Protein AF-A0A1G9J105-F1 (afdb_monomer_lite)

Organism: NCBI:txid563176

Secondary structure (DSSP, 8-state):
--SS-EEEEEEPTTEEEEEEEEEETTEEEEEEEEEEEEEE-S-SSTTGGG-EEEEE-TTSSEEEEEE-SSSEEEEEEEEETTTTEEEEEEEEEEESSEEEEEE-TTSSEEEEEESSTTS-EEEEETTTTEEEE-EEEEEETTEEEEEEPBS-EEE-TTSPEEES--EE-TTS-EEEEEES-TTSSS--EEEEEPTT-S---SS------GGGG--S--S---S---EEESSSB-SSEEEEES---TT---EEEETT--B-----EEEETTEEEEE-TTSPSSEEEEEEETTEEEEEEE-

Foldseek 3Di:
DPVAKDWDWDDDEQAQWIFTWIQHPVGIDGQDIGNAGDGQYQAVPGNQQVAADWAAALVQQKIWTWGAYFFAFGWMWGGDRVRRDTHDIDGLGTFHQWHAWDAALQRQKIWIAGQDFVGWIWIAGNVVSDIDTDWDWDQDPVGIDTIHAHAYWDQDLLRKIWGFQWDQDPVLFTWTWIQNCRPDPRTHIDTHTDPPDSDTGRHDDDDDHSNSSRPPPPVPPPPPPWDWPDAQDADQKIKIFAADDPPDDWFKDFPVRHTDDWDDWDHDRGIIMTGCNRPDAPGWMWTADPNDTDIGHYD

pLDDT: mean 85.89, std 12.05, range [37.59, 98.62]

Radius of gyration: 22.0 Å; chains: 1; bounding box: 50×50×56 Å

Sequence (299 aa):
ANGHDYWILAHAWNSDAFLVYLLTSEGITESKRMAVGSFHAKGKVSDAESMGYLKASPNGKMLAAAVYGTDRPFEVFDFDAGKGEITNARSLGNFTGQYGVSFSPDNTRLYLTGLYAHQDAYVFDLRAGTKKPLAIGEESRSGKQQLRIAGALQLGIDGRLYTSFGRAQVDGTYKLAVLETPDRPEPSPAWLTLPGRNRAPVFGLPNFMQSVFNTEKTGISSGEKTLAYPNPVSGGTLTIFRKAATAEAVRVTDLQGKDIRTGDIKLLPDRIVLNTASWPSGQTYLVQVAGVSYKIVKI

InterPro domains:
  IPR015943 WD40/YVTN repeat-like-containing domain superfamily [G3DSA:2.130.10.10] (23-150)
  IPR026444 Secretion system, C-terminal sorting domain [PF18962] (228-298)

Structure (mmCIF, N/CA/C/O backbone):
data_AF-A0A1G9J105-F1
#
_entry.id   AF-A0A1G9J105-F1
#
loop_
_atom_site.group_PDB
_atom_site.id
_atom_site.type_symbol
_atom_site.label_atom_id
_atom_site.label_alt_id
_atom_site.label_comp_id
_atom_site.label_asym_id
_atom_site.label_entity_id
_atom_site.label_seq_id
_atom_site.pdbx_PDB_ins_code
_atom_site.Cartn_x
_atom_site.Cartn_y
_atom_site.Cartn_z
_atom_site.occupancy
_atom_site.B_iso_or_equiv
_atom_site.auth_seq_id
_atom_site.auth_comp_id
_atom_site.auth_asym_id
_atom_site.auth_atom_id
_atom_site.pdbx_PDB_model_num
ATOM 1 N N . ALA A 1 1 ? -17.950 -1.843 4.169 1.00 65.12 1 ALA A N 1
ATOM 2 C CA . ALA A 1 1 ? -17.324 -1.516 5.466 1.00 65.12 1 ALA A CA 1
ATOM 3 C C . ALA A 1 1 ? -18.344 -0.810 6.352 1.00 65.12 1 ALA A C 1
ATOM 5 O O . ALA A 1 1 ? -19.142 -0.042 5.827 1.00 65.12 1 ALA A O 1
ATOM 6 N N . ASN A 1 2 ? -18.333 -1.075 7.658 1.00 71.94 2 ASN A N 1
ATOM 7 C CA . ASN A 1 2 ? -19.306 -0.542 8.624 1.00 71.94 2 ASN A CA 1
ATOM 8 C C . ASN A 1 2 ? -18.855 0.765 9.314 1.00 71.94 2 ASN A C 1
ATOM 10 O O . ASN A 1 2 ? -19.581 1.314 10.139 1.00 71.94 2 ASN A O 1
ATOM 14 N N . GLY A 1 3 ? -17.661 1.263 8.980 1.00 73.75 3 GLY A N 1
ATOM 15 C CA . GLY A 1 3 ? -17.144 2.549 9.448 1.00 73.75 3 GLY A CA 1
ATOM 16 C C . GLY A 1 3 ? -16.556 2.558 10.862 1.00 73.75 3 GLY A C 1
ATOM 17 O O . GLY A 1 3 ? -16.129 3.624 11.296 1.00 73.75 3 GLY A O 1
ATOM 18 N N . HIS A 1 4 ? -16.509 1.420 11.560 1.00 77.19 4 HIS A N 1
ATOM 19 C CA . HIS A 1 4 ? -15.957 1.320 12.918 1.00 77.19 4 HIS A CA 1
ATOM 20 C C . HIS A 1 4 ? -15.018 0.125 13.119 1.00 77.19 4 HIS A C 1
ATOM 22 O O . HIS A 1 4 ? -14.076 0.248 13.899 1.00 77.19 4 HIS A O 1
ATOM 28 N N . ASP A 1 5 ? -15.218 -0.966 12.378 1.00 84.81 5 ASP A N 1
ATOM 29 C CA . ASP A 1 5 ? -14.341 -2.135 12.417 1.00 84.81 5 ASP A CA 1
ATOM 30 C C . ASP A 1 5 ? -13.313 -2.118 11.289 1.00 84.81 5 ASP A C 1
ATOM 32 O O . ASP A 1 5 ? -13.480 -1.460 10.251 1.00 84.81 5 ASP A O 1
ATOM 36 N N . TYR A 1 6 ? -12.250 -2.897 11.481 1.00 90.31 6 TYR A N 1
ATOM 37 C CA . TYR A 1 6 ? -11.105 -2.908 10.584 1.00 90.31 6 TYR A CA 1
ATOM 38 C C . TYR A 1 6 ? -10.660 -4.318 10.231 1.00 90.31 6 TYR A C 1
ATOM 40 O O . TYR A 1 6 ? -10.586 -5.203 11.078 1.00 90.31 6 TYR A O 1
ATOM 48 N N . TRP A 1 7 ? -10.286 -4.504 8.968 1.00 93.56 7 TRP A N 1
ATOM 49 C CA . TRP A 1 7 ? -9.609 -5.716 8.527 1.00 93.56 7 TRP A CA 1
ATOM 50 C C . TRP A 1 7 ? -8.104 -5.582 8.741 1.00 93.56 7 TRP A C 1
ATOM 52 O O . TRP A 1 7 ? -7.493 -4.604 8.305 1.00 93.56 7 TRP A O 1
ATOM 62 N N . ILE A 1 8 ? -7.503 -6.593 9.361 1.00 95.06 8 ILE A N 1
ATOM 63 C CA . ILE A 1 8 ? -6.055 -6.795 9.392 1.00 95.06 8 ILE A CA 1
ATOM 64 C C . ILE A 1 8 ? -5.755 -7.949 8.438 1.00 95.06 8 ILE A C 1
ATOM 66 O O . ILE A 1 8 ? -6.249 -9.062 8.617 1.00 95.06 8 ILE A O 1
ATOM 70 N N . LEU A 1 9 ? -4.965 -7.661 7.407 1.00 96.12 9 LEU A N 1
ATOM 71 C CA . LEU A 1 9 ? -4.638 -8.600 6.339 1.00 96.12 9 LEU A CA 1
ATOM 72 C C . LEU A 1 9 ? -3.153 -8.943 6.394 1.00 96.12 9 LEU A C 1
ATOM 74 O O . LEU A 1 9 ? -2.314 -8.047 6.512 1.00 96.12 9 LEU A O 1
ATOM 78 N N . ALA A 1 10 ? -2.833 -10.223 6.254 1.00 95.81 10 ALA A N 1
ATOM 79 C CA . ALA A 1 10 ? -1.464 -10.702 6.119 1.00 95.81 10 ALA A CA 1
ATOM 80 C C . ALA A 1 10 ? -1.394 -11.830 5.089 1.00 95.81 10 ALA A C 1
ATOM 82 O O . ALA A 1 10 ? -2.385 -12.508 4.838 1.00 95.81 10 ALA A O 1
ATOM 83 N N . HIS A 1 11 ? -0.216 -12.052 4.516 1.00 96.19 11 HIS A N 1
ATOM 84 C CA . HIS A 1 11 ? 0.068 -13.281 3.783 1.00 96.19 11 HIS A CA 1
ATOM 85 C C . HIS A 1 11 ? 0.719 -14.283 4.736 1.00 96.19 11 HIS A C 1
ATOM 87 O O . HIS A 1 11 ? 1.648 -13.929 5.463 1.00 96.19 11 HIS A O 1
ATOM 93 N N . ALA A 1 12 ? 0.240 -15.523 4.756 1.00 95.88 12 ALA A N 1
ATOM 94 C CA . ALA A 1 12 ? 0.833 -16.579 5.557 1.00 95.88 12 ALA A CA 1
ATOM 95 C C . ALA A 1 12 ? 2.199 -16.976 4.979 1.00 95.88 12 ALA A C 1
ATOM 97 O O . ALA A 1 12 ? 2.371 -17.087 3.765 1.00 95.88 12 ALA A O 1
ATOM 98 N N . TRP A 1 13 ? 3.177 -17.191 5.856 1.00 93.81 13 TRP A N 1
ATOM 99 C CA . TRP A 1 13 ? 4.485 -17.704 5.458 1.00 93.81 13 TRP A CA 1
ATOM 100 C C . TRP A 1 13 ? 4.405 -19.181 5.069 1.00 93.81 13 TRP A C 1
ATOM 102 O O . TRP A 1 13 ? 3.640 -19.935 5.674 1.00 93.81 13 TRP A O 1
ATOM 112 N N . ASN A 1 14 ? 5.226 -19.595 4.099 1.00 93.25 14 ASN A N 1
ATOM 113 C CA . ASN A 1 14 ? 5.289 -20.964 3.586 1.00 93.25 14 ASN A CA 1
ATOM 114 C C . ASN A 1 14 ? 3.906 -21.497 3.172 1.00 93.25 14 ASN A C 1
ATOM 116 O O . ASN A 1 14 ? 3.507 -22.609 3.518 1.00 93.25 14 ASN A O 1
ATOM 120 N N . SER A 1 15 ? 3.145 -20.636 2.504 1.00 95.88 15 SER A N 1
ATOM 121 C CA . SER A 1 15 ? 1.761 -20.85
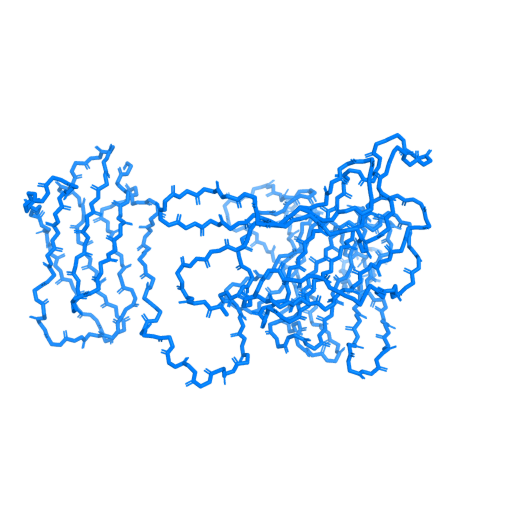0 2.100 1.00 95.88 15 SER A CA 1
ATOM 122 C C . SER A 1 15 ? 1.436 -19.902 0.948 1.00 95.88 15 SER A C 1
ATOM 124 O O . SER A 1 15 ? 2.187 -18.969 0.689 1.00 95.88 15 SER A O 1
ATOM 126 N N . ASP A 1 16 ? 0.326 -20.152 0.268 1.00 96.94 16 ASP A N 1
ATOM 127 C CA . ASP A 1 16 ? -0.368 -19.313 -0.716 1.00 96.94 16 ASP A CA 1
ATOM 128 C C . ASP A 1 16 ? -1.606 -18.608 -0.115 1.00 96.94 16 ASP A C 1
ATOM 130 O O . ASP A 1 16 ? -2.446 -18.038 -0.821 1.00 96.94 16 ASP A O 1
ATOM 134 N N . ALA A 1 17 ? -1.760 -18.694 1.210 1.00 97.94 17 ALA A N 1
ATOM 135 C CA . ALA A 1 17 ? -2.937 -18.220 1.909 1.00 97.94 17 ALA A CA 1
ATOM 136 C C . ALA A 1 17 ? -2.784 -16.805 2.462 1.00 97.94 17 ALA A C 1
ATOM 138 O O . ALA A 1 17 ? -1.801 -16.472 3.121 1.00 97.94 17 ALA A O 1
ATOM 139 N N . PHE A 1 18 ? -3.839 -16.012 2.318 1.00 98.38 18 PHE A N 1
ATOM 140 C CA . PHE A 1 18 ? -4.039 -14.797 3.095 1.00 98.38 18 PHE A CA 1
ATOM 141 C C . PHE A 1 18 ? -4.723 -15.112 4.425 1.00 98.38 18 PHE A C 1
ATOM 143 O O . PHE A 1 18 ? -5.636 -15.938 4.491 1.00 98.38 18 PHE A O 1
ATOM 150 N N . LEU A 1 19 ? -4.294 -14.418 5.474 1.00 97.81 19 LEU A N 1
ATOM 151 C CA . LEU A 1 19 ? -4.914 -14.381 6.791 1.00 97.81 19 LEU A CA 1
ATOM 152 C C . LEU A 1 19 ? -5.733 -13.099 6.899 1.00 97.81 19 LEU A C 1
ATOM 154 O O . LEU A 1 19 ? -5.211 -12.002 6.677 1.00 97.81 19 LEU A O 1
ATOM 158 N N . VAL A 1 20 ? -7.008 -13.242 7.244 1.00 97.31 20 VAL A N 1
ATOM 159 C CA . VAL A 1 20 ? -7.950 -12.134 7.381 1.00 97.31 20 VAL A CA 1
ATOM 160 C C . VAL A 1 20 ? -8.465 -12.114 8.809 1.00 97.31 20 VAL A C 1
══════════════════════════════
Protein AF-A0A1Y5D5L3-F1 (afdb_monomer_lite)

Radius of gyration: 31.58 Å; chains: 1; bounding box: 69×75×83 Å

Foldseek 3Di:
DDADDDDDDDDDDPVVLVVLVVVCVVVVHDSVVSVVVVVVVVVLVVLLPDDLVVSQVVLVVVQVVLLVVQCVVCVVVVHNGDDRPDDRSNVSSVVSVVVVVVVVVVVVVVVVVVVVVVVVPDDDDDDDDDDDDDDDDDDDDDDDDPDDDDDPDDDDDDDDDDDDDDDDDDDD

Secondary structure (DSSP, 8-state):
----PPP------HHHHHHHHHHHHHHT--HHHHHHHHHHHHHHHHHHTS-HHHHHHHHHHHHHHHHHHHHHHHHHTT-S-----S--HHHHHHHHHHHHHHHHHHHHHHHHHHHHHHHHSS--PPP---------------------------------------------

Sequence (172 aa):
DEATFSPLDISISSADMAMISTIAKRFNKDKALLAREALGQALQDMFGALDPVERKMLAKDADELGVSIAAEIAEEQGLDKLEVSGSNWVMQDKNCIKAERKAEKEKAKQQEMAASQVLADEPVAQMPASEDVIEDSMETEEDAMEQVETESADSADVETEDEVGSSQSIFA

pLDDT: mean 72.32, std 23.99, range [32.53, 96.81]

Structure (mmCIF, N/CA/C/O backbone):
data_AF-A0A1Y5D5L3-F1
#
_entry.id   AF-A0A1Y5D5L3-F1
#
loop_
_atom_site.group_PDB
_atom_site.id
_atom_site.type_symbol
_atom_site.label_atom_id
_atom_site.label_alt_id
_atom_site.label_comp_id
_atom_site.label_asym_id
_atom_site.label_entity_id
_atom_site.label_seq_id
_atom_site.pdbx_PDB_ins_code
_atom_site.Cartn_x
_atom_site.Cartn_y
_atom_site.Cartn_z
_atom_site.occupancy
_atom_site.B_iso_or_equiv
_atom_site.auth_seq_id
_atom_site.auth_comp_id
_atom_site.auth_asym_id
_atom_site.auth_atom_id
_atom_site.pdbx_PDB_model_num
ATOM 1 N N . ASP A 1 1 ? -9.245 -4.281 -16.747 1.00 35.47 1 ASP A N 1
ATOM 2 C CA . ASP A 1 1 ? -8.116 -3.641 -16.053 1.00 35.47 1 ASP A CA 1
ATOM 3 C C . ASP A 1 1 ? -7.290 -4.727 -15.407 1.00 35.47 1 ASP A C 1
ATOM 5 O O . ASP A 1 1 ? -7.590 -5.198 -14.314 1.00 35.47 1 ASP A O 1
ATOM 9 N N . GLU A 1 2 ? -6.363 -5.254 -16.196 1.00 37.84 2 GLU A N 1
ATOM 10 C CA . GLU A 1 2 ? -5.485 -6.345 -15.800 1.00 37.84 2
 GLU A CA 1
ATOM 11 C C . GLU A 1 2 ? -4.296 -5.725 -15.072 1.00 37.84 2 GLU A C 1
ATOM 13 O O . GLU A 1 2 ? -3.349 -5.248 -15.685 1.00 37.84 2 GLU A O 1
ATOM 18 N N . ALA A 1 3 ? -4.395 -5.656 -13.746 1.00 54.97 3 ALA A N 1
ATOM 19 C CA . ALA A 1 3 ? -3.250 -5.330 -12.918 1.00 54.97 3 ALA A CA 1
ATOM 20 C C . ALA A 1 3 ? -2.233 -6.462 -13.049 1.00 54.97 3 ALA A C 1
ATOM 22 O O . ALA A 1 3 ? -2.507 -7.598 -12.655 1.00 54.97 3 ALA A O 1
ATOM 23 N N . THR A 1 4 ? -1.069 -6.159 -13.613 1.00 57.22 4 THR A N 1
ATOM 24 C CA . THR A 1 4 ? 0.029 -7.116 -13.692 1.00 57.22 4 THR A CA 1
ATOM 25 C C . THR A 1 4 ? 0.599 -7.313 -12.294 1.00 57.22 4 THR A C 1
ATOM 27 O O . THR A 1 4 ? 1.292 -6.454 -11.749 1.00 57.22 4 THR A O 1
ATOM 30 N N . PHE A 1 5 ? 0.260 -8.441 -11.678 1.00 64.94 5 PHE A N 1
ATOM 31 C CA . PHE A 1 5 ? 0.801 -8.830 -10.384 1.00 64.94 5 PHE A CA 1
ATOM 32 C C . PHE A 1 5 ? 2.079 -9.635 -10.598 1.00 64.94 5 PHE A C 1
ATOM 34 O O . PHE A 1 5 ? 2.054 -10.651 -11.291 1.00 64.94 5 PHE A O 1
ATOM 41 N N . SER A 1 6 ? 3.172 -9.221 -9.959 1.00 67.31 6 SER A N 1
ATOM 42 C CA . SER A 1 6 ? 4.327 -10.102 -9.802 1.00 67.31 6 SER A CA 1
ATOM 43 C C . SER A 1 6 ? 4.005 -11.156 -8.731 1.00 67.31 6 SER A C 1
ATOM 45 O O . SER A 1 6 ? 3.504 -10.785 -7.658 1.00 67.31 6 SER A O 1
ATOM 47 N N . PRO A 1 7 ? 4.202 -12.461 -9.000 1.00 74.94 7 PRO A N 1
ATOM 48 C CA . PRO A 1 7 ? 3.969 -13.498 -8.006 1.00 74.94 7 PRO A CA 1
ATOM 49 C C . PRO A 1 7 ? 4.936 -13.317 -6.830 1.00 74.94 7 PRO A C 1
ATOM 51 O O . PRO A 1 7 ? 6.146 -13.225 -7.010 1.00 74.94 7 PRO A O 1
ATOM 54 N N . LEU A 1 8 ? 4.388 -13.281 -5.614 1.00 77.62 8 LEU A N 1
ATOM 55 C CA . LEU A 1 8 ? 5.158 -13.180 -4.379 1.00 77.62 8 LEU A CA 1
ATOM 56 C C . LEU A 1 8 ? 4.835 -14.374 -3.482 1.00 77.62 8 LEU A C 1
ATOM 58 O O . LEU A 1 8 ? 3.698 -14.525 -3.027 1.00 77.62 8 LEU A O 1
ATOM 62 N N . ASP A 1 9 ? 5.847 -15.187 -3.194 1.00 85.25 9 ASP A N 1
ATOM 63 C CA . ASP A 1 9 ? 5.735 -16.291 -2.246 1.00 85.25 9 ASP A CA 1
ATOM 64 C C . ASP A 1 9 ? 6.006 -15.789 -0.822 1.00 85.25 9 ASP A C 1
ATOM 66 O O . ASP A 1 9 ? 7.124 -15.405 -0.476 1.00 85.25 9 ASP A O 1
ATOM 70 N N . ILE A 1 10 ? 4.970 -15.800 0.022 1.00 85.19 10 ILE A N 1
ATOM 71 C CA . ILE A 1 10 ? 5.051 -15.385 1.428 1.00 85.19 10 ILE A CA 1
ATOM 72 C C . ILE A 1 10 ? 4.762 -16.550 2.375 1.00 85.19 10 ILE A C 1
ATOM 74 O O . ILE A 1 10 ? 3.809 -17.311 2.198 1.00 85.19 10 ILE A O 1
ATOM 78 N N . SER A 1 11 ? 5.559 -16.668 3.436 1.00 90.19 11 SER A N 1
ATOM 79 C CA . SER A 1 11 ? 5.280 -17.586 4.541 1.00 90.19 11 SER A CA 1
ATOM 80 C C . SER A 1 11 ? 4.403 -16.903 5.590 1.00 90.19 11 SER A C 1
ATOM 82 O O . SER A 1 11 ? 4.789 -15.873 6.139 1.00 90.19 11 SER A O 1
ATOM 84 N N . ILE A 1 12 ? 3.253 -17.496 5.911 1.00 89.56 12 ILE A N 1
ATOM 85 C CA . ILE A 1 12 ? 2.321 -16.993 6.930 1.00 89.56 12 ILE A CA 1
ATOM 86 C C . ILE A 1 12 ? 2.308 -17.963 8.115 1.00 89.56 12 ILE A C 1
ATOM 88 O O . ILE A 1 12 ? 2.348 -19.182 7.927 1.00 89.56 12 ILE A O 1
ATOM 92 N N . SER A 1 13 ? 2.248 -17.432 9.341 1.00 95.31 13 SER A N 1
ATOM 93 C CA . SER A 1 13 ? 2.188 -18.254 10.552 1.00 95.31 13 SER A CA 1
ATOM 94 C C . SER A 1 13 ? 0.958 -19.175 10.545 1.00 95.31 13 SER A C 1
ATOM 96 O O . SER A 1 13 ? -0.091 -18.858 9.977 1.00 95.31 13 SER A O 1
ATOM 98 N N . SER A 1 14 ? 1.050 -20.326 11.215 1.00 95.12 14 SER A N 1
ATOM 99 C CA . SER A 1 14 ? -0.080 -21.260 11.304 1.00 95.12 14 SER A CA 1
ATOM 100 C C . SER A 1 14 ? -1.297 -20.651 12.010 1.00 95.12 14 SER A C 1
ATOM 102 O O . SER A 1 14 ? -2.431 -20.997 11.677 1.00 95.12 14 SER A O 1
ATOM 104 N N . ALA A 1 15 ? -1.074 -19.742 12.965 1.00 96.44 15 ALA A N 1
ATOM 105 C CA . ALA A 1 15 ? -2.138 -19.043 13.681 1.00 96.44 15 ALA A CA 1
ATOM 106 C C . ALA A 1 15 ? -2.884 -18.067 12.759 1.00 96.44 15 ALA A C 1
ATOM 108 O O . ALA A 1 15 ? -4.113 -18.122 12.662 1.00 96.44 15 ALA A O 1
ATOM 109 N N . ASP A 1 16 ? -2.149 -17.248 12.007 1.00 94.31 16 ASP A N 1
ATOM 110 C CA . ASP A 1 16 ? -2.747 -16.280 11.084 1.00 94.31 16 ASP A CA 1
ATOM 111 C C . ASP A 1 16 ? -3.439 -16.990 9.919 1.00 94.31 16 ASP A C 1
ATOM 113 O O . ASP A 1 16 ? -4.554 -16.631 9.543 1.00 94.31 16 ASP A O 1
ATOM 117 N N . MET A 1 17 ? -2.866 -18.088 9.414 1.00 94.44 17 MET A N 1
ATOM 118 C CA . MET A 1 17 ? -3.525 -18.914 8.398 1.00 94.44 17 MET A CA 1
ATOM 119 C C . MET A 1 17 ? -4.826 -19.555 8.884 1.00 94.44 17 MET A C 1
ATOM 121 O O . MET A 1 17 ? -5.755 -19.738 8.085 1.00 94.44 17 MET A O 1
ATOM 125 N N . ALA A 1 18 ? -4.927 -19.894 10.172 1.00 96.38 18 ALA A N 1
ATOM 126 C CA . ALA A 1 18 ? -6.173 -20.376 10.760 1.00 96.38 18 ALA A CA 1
══════════════════════════════
Exercise: How many lines in the material contain the string "pLDDT"? Reply with the number and nothing else.

Result of this task: 2